## Problem
Take the material below from its first line through the line containing "ATOM 34 C C" and, please, write those lines again exactly.

## Data
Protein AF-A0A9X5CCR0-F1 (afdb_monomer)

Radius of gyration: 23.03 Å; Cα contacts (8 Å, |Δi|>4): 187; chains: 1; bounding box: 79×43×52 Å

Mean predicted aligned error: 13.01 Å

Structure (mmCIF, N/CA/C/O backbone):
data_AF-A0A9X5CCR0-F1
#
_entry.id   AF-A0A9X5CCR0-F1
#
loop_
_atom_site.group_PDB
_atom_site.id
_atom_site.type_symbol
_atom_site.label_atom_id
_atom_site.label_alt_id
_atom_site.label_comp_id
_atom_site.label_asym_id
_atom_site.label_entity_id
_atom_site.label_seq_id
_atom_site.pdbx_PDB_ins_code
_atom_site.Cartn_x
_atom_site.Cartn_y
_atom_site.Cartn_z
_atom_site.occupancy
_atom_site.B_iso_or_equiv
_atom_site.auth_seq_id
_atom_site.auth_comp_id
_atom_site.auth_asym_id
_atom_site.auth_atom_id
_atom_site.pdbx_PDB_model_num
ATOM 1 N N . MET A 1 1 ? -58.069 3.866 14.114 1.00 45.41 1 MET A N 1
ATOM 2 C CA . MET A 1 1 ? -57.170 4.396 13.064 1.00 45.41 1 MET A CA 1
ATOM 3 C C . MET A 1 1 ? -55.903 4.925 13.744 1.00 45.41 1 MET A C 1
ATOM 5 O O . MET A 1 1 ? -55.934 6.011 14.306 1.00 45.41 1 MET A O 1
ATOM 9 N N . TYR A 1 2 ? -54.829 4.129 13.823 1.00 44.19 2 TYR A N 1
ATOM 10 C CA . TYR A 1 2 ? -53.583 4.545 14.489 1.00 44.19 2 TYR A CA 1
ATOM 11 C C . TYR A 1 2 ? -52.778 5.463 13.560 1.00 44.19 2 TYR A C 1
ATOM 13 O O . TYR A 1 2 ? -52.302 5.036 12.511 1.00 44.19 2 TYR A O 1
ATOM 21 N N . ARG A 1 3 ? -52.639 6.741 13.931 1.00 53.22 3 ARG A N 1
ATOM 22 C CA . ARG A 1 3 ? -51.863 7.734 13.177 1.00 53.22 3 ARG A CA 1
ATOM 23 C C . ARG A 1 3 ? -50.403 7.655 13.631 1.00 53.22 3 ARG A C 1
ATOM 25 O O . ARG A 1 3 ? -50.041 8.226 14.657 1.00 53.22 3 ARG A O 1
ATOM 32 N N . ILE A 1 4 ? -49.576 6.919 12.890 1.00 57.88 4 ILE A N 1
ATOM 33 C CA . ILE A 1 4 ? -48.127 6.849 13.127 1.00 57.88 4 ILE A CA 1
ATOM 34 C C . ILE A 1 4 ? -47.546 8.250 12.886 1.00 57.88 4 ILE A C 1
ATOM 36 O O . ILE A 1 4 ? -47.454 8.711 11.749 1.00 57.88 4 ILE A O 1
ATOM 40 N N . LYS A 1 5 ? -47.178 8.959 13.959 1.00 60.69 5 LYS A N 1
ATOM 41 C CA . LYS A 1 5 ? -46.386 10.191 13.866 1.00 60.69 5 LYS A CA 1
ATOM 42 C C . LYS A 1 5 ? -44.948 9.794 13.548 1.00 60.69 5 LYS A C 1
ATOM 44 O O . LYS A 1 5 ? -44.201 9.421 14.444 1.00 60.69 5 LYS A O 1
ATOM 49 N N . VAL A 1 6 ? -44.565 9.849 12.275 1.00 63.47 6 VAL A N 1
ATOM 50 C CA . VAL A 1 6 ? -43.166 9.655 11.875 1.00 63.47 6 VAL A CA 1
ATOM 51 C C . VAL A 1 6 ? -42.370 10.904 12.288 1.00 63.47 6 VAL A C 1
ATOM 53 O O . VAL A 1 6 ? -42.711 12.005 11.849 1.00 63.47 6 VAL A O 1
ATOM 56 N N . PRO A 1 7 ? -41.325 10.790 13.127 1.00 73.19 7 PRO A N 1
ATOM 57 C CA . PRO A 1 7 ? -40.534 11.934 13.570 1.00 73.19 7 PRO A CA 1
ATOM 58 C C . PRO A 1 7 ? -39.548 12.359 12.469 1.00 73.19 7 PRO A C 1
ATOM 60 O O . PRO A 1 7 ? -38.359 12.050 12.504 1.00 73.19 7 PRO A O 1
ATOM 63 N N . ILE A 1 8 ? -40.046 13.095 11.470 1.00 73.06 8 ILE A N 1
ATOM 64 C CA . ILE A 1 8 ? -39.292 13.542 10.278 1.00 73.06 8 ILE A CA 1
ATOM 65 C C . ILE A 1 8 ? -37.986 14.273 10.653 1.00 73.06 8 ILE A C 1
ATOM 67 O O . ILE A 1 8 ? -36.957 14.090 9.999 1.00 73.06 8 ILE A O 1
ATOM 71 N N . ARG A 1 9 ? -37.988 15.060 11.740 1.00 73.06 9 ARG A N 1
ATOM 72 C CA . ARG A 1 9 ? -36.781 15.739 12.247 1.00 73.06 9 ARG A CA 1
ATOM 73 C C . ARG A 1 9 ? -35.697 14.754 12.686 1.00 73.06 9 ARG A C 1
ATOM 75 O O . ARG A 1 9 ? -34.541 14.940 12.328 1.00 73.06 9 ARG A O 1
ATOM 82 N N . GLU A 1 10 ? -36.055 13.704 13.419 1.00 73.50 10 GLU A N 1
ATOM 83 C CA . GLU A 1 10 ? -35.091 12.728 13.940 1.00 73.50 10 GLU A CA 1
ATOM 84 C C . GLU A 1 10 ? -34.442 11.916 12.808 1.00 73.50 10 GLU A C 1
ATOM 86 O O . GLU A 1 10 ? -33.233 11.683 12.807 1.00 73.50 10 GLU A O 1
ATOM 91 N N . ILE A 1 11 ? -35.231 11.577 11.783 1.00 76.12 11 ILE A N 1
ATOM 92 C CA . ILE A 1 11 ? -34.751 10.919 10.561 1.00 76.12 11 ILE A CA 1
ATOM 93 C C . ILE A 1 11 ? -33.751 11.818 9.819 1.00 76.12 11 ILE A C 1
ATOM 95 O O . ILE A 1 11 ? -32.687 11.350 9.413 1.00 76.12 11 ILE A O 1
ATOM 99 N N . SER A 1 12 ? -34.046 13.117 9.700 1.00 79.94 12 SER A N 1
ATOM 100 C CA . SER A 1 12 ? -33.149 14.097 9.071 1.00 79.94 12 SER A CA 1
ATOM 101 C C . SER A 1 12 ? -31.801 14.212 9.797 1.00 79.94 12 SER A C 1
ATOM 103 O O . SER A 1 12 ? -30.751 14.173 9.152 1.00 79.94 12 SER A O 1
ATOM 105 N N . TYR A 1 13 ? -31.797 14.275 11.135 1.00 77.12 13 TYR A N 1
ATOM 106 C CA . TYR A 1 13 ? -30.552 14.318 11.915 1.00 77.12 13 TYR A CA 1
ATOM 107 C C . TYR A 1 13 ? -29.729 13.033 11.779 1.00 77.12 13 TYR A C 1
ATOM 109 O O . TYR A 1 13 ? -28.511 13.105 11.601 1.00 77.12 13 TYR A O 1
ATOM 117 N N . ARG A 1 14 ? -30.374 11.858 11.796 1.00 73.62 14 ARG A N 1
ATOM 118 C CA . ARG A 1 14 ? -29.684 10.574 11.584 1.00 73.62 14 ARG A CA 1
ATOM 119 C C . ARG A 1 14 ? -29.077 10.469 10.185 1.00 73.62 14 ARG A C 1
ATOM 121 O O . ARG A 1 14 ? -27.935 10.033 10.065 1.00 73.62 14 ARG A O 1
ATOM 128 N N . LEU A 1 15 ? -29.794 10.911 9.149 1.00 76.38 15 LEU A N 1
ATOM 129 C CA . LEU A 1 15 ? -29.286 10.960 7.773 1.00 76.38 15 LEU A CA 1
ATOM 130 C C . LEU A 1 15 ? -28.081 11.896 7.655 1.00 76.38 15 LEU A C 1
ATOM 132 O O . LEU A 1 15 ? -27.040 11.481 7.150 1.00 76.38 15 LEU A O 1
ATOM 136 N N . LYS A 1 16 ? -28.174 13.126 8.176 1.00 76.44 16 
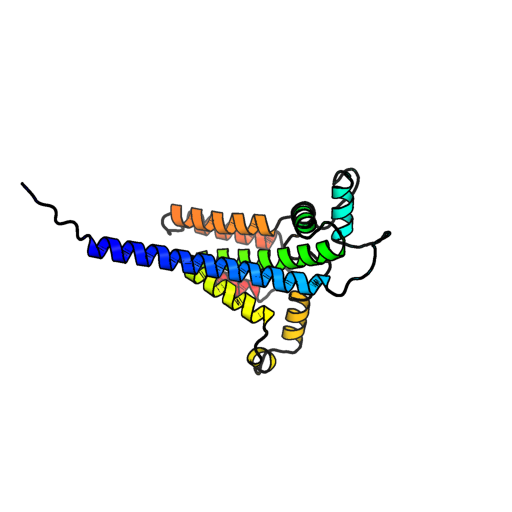LYS A N 1
ATOM 137 C CA . LYS A 1 16 ? -27.046 14.072 8.174 1.00 76.44 16 LYS A CA 1
ATOM 138 C C . LYS A 1 16 ? -25.825 13.507 8.901 1.00 76.44 16 LYS A C 1
ATOM 140 O O . LYS A 1 16 ? -24.725 13.558 8.362 1.00 76.44 16 LYS A O 1
ATOM 145 N N . GLY A 1 17 ? -26.018 12.912 10.080 1.00 74.50 17 GLY A N 1
ATOM 146 C CA . GLY A 1 17 ? -24.937 12.272 10.833 1.00 74.50 17 GLY A CA 1
ATOM 147 C C . GLY A 1 17 ? -24.307 11.087 10.094 1.00 74.50 17 GLY A C 1
ATOM 148 O O . GLY A 1 17 ? -23.093 10.900 10.148 1.00 74.50 17 GLY A O 1
ATOM 149 N N . PHE A 1 18 ? -25.104 10.310 9.361 1.00 78.69 18 PHE A N 1
ATOM 150 C CA . PHE A 1 18 ? -24.617 9.207 8.534 1.00 78.69 18 PHE A CA 1
ATOM 151 C C . PHE A 1 18 ? -23.755 9.688 7.359 1.00 78.69 18 PHE A C 1
ATOM 153 O O . PHE A 1 18 ? -22.650 9.178 7.166 1.00 78.69 18 PHE A O 1
ATOM 160 N N . PHE A 1 19 ? -24.222 10.689 6.605 1.00 81.31 19 PHE A N 1
ATOM 161 C CA . PHE A 1 19 ? -23.447 11.274 5.507 1.00 81.31 19 PHE A CA 1
ATOM 162 C C . PHE A 1 19 ? -22.164 11.937 6.006 1.00 81.31 19 PHE A C 1
ATOM 164 O O . PHE A 1 19 ? -21.116 11.756 5.395 1.00 81.31 19 PHE A O 1
ATOM 171 N N . PHE A 1 20 ? -22.217 12.629 7.146 1.00 84.25 20 PHE A N 1
ATOM 172 C CA . PHE A 1 20 ? -21.042 13.249 7.753 1.00 84.25 20 PHE A CA 1
ATOM 173 C C . PHE A 1 20 ? -19.975 12.212 8.133 1.00 84.25 20 PHE A C 1
ATOM 175 O O . PHE A 1 20 ? -18.817 12.352 7.748 1.00 84.25 20 PHE A O 1
ATOM 182 N N . LYS A 1 21 ? -20.366 11.115 8.800 1.00 83.69 21 LYS A N 1
ATOM 183 C CA . LYS A 1 21 ? -19.444 10.017 9.143 1.00 83.69 21 LYS A CA 1
ATOM 184 C C . LYS A 1 21 ? -18.819 9.369 7.908 1.00 83.69 21 LYS A C 1
ATOM 186 O O . LYS A 1 21 ? -17.616 9.127 7.888 1.00 83.69 21 LYS A O 1
ATOM 191 N N . ARG A 1 22 ? -19.614 9.116 6.863 1.00 88.38 22 ARG A N 1
ATOM 192 C CA . ARG A 1 22 ? -19.094 8.578 5.595 1.00 88.38 22 ARG A CA 1
ATOM 193 C C . ARG A 1 22 ? -18.164 9.556 4.883 1.00 88.38 22 ARG A C 1
ATOM 195 O O . ARG A 1 22 ? -17.178 9.117 4.303 1.00 88.38 22 ARG A O 1
ATOM 202 N N . GLY A 1 23 ? -18.456 10.854 4.950 1.00 89.62 23 GLY A N 1
ATOM 203 C CA . GLY A 1 23 ? -17.595 11.907 4.416 1.00 89.62 23 GLY A CA 1
ATOM 204 C C . GLY A 1 23 ? -16.231 11.944 5.104 1.00 89.62 23 GLY A C 1
ATOM 205 O O . GLY A 1 23 ? -15.214 12.006 4.420 1.00 89.62 23 GLY A O 1
ATOM 206 N N . ILE A 1 24 ? -16.200 11.819 6.436 1.00 90.50 24 ILE A N 1
ATOM 207 C CA . ILE A 1 24 ? -14.946 11.724 7.201 1.00 90.50 24 ILE A CA 1
ATOM 208 C C . ILE A 1 24 ? -14.150 10.493 6.772 1.00 90.50 24 ILE A C 1
ATOM 210 O O . ILE A 1 24 ? -12.996 10.632 6.390 1.00 90.50 24 ILE A O 1
ATOM 214 N N . LEU A 1 25 ? -14.773 9.311 6.754 1.00 92.62 25 LEU A N 1
ATOM 215 C CA . LEU A 1 25 ? -14.092 8.077 6.355 1.00 92.62 25 LEU A CA 1
ATOM 216 C C . LEU A 1 25 ? -13.502 8.174 4.938 1.00 92.62 25 LEU A C 1
ATOM 218 O O . LEU A 1 25 ? -12.394 7.704 4.679 1.00 92.62 25 LEU A O 1
ATOM 222 N N . PHE A 1 26 ? -14.238 8.793 4.013 1.00 93.50 26 PHE A N 1
ATOM 223 C CA . PHE A 1 26 ? -13.761 9.038 2.656 1.00 93.50 26 PHE A CA 1
ATOM 224 C C . PHE A 1 26 ? -12.531 9.954 2.644 1.00 93.50 26 PHE A C 1
ATOM 226 O O . PHE A 1 26 ? -11.529 9.622 2.014 1.00 93.50 26 PHE A O 1
ATOM 233 N N . LEU A 1 27 ? -12.575 11.062 3.388 1.00 95.00 27 LEU A N 1
ATOM 234 C CA . LEU A 1 27 ? -11.452 11.990 3.507 1.00 95.00 27 LEU A CA 1
ATOM 235 C C . LEU A 1 27 ? -10.225 11.331 4.152 1.00 95.00 27 LEU A C 1
ATOM 237 O O . LEU A 1 27 ? -9.110 11.506 3.669 1.00 95.00 27 LEU A O 1
ATOM 241 N N . GLU A 1 28 ? -10.419 10.527 5.197 1.00 95.00 28 GLU A N 1
ATOM 242 C CA . GLU A 1 28 ? -9.341 9.772 5.839 1.00 95.00 28 GLU A CA 1
ATOM 243 C C . GLU A 1 28 ? -8.723 8.732 4.894 1.00 95.00 28 GLU A C 1
ATOM 245 O O . GLU A 1 28 ? -7.512 8.516 4.916 1.00 95.00 28 GLU A O 1
ATOM 250 N N . THR A 1 29 ? -9.532 8.114 4.032 1.00 94.81 29 THR A N 1
ATOM 251 C CA . THR A 1 29 ? -9.036 7.177 3.014 1.00 94.81 29 THR A CA 1
ATOM 252 C C . THR A 1 29 ? -8.218 7.910 1.948 1.00 94.81 29 THR A C 1
ATOM 254 O O . THR A 1 29 ? -7.169 7.420 1.533 1.00 94.81 29 THR A O 1
ATOM 257 N N . ILE A 1 30 ? -8.653 9.105 1.530 1.00 96.44 30 ILE A N 1
ATOM 258 C CA . ILE A 1 30 ? -7.864 9.963 0.635 1.00 96.44 30 ILE A CA 1
ATOM 259 C C . ILE A 1 30 ? -6.534 10.336 1.293 1.00 96.44 30 ILE A C 1
ATOM 261 O O . ILE A 1 30 ? -5.496 10.225 0.646 1.00 96.44 30 ILE A O 1
ATOM 265 N N . LEU A 1 31 ? -6.546 10.733 2.567 1.00 95.56 31 LEU A N 1
ATOM 266 C CA . LEU A 1 31 ? -5.333 11.077 3.307 1.00 95.56 31 LEU A CA 1
ATOM 267 C C . LEU A 1 31 ? -4.337 9.909 3.336 1.00 95.56 31 LEU A C 1
ATOM 269 O O . LEU A 1 31 ? -3.163 10.107 3.031 1.00 95.56 31 LEU A O 1
ATOM 273 N N . LEU A 1 32 ? -4.812 8.693 3.614 1.00 95.50 32 LEU A N 1
ATOM 274 C CA . LEU A 1 32 ? -3.997 7.476 3.592 1.00 95.50 32 LEU A CA 1
ATOM 275 C C . LEU A 1 32 ? -3.312 7.289 2.235 1.00 95.50 32 LEU A C 1
ATOM 277 O O . LEU A 1 32 ? -2.100 7.067 2.160 1.00 95.50 32 LEU A O 1
ATOM 281 N N . MET A 1 33 ? -4.086 7.413 1.154 1.00 95.12 33 MET A N 1
ATOM 282 C CA . MET A 1 33 ? -3.572 7.284 -0.209 1.00 95.12 33 MET A CA 1
ATOM 283 C C . MET A 1 33 ? -2.560 8.380 -0.542 1.00 95.12 33 MET A C 1
ATOM 285 O O . MET A 1 33 ? -1.525 8.087 -1.139 1.00 95.12 33 MET A O 1
ATOM 289 N N . LEU A 1 34 ? -2.819 9.622 -0.124 1.00 94.62 34 LEU A N 1
ATOM 290 C CA . LEU A 1 34 ? -1.898 10.740 -0.312 1.00 94.62 34 LEU A CA 1
ATOM 291 C C . LEU A 1 34 ? -0.568 10.495 0.399 1.00 94.62 34 LEU A C 1
ATOM 293 O O . LEU A 1 34 ? 0.470 10.686 -0.224 1.00 94.62 34 LEU A O 1
ATOM 297 N N . ILE A 1 35 ? -0.568 10.008 1.644 1.00 92.44 35 ILE A N 1
ATOM 298 C CA . ILE A 1 35 ? 0.674 9.688 2.368 1.00 92.44 35 ILE A CA 1
ATOM 299 C C . ILE A 1 35 ? 1.487 8.630 1.604 1.00 92.44 35 ILE A C 1
ATOM 301 O O . ILE A 1 35 ? 2.688 8.804 1.395 1.00 92.44 35 ILE A O 1
ATOM 305 N N . CYS A 1 36 ? 0.829 7.573 1.111 1.00 92.19 36 CYS A N 1
ATOM 306 C CA . CYS A 1 36 ? 1.489 6.528 0.321 1.00 92.19 36 CYS A CA 1
ATOM 307 C C . CYS A 1 36 ? 2.106 7.083 -0.975 1.00 92.19 36 CYS A C 1
ATOM 309 O O . CYS A 1 36 ? 3.222 6.714 -1.341 1.00 92.19 36 CYS A O 1
ATOM 311 N N . VAL A 1 37 ? 1.398 7.979 -1.674 1.00 91.88 37 VAL A N 1
ATOM 312 C CA . VAL A 1 37 ? 1.893 8.617 -2.906 1.00 91.88 37 VAL A CA 1
ATOM 313 C C . VAL A 1 37 ? 3.030 9.596 -2.614 1.00 91.88 37 VAL A C 1
ATOM 315 O O . VAL A 1 37 ? 4.021 9.595 -3.338 1.00 91.88 37 VAL A O 1
ATOM 318 N N . MET A 1 38 ? 2.939 10.396 -1.551 1.00 89.94 38 MET A N 1
ATOM 319 C CA . MET A 1 38 ? 3.993 11.337 -1.158 1.00 89.94 38 MET A CA 1
ATOM 320 C C . MET A 1 38 ? 5.308 10.609 -0.865 1.00 89.94 38 MET A C 1
ATOM 322 O O . MET A 1 38 ? 6.359 10.999 -1.377 1.00 89.94 38 MET A O 1
ATOM 326 N N . HIS A 1 39 ? 5.241 9.498 -0.125 1.00 87.56 39 HIS A N 1
ATOM 327 C CA . HIS A 1 39 ? 6.407 8.650 0.111 1.00 87.56 39 HIS A CA 1
ATOM 328 C C . HIS A 1 39 ? 6.955 8.041 -1.193 1.00 87.56 39 HIS A C 1
ATOM 330 O O . HIS A 1 39 ? 8.165 7.984 -1.423 1.00 87.56 39 HIS A O 1
ATOM 336 N N . ALA A 1 40 ? 6.067 7.625 -2.099 1.00 88.88 40 ALA A N 1
ATOM 337 C CA . ALA A 1 40 ? 6.450 7.087 -3.399 1.00 88.88 40 ALA A CA 1
ATOM 338 C C . ALA A 1 40 ? 7.171 8.108 -4.288 1.00 88.88 40 ALA A C 1
ATOM 340 O O . ALA A 1 40 ? 8.171 7.767 -4.913 1.00 88.88 40 ALA A O 1
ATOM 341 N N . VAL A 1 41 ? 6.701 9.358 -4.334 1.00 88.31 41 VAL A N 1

## Result
Protein AF-A0A9X5CCR0-F1 (afdb_monomer)

Radius of gyration: 23.03 Å; Cα contacts (8 Å, |Δi|>4): 187; chains: 1; bounding box: 79×43×52 Å

Mean predicted aligned error: 13.01 Å

Structure (mmCIF, N/CA/C/O backbone):
data_AF-A0A9X5CCR0-F1
#
_entry.id   AF-A0A9X5CCR0-F1
#
loop_
_atom_site.group_PDB
_atom_site.id
_atom_site.type_symbol
_atom_site.label_atom_id
_atom_site.label_alt_id
_atom_site.label_comp_id
_atom_site.label_asym_id
_atom_site.label_entity_id
_atom_site.label_seq_id
_atom_site.pdbx_PDB_ins_code
_atom_site.Cartn_x
_atom_site.Cartn_y
_atom_site.Cartn_z
_atom_site.occupancy
_atom_site.B_iso_or_equiv
_atom_site.auth_seq_id
_atom_site.auth_comp_id
_atom_site.auth_asym_id
_atom_site.auth_atom_id
_atom_site.pdbx_PDB_model_num
ATOM 1 N N . MET A 1 1 ? -58.069 3.866 14.114 1.00 45.41 1 MET A N 1
ATOM 2 C CA . MET A 1 1 ? -57.170 4.396 13.064 1.00 45.41 1 MET A CA 1
ATOM 3 C C . MET A 1 1 ? -55.903 4.925 13.744 1.00 45.41 1 MET A C 1
ATOM 5 O O . MET A 1 1 ? -55.934 6.011 14.306 1.00 45.41 1 MET A O 1
ATOM 9 N N . TYR A 1 2 ? -54.829 4.129 13.823 1.00 44.19 2 TYR A N 1
ATOM 10 C CA . TYR A 1 2 ? -53.583 4.545 14.489 1.00 44.19 2 TYR A CA 1
ATOM 11 C C . TYR A 1 2 ? -52.778 5.463 13.560 1.00 44.19 2 TYR A C 1
ATOM 13 O O . TYR A 1 2 ? -52.302 5.036 12.511 1.00 44.19 2 TYR A O 1
ATOM 21 N N . ARG A 1 3 ? -52.639 6.741 13.931 1.00 53.22 3 ARG A N 1
ATOM 22 C CA . ARG A 1 3 ? -51.863 7.734 13.177 1.00 53.22 3 ARG A CA 1
ATOM 23 C C . ARG A 1 3 ? -50.403 7.655 13.631 1.00 53.22 3 ARG A C 1
ATOM 25 O O . ARG A 1 3 ? -50.041 8.226 14.657 1.00 53.22 3 ARG A O 1
ATOM 32 N N . ILE A 1 4 ? -49.576 6.919 12.890 1.00 57.88 4 ILE A N 1
ATOM 33 C CA . ILE A 1 4 ? -48.127 6.849 13.127 1.00 57.88 4 ILE A CA 1
ATOM 34 C C . ILE A 1 4 ? -47.546 8.250 12.886 1.00 57.88 4 ILE A C 1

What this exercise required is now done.